Earlier Courts were more willing to recognize legitimate interests on both sides of controversial cases. Whether right or wrong, Roe and Casey were attempts at compromise, preserving the right to abortion early in pregnancy while permitting states to adopt regulations or even prohibitions later in pregnancy. Likewise, Bakke and Grutter made clear that plenty of affirmative action programs would not pass constitutional muster. Critics on both sides objected to the balance those cases struck, but, for better or worse, those decisions tried to do justice to both sides of difficult issues.
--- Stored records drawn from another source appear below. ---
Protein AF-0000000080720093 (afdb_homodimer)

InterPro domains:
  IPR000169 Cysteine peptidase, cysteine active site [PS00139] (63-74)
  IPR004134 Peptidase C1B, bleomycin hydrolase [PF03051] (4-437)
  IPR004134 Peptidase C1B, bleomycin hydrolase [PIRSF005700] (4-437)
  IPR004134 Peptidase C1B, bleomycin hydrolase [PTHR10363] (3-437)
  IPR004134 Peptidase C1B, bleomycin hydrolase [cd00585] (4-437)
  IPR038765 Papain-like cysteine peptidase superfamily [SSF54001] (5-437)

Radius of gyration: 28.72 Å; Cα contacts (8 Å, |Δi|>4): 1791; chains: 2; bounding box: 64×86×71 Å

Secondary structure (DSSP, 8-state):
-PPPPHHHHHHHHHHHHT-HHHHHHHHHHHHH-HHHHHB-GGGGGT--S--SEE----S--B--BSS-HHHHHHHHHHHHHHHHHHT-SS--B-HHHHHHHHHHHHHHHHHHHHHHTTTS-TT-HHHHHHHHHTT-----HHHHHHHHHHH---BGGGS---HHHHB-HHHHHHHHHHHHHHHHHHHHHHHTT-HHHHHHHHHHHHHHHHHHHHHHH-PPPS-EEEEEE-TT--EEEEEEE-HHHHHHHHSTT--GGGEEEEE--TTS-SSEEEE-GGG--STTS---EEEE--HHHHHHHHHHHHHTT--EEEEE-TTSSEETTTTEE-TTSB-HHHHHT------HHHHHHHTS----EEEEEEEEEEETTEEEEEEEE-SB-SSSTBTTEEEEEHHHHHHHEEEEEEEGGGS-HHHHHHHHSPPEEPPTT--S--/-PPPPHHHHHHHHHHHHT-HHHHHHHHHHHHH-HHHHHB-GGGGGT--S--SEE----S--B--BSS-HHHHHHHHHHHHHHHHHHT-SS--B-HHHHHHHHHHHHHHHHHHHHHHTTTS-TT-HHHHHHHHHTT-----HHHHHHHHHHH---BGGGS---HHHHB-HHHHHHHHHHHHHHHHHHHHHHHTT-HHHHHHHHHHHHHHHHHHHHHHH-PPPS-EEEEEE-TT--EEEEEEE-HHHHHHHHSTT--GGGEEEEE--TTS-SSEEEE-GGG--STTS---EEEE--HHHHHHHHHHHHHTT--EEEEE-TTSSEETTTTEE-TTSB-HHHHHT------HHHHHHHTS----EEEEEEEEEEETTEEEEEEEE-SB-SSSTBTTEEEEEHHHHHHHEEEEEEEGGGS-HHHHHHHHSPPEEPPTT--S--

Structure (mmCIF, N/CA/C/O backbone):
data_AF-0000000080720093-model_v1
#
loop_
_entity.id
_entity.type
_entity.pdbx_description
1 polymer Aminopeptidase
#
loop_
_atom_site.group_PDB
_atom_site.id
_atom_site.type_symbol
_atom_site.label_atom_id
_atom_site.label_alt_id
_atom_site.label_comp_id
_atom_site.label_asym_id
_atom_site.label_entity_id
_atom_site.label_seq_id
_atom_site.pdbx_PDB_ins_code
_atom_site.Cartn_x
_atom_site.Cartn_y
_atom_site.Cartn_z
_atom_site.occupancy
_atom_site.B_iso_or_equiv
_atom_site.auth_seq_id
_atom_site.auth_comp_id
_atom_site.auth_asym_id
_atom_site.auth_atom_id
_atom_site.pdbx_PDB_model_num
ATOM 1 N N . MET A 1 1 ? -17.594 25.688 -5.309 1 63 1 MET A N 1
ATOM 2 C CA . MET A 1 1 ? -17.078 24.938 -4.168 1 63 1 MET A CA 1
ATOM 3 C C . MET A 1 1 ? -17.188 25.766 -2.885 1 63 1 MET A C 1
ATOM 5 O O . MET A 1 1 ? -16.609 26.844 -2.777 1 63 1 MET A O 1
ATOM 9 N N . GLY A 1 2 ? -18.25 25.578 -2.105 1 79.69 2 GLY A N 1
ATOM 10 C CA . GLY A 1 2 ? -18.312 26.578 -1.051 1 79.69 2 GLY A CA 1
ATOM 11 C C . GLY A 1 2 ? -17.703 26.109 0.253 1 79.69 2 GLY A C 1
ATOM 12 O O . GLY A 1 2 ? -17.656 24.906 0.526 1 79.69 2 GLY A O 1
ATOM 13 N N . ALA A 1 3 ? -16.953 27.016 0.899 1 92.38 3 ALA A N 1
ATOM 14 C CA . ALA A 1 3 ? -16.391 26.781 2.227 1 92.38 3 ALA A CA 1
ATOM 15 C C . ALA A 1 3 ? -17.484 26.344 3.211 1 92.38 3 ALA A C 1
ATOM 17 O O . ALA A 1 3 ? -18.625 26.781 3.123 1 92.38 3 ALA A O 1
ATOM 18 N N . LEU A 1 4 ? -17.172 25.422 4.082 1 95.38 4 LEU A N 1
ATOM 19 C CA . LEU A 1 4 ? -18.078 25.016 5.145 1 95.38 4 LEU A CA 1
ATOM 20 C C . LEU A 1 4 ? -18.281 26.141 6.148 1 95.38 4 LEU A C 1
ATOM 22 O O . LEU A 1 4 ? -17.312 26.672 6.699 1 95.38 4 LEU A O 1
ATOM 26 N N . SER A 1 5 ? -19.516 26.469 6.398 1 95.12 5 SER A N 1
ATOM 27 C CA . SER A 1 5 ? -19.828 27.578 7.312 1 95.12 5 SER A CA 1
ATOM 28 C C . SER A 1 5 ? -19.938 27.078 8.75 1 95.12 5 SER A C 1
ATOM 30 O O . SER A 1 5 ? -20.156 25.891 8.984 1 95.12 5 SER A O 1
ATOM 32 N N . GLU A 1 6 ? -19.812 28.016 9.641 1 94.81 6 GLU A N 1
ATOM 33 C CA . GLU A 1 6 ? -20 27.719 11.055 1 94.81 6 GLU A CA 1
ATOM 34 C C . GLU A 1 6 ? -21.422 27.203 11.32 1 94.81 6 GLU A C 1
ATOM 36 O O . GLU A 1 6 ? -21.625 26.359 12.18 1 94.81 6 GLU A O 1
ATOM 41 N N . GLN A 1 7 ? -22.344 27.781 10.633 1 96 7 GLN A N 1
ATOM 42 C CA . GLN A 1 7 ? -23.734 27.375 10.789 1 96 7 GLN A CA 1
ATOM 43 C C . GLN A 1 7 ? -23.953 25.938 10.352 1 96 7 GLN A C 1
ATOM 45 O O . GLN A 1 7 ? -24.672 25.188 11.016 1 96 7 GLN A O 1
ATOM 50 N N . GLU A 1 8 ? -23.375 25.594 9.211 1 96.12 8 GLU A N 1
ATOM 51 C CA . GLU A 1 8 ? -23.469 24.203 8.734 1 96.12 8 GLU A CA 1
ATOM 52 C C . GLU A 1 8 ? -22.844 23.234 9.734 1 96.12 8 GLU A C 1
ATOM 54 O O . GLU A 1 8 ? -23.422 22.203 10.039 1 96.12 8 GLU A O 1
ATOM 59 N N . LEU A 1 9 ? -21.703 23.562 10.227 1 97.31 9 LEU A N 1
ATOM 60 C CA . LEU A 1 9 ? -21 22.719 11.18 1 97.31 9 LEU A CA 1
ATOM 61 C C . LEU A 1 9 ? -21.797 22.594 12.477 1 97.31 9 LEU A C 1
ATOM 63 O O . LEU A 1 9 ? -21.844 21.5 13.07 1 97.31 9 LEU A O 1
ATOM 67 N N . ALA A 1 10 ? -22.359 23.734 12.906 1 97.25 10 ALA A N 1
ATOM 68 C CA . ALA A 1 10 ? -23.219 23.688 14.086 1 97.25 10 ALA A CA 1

Today's Court, though, sees the world in black and white; it sees no gray. That absolutist view of the world is contributing to a serious erosion in public confidence in the Court. Justice Alito and others may cry foul when critics question the Court's legitimacy, but these criticisms are very much of the Justices' own making. When the Court not only overrules important constitutional precedents but casually dismisses the importance of the parties' interests underlying the earlier decisions, it invites serious criticism.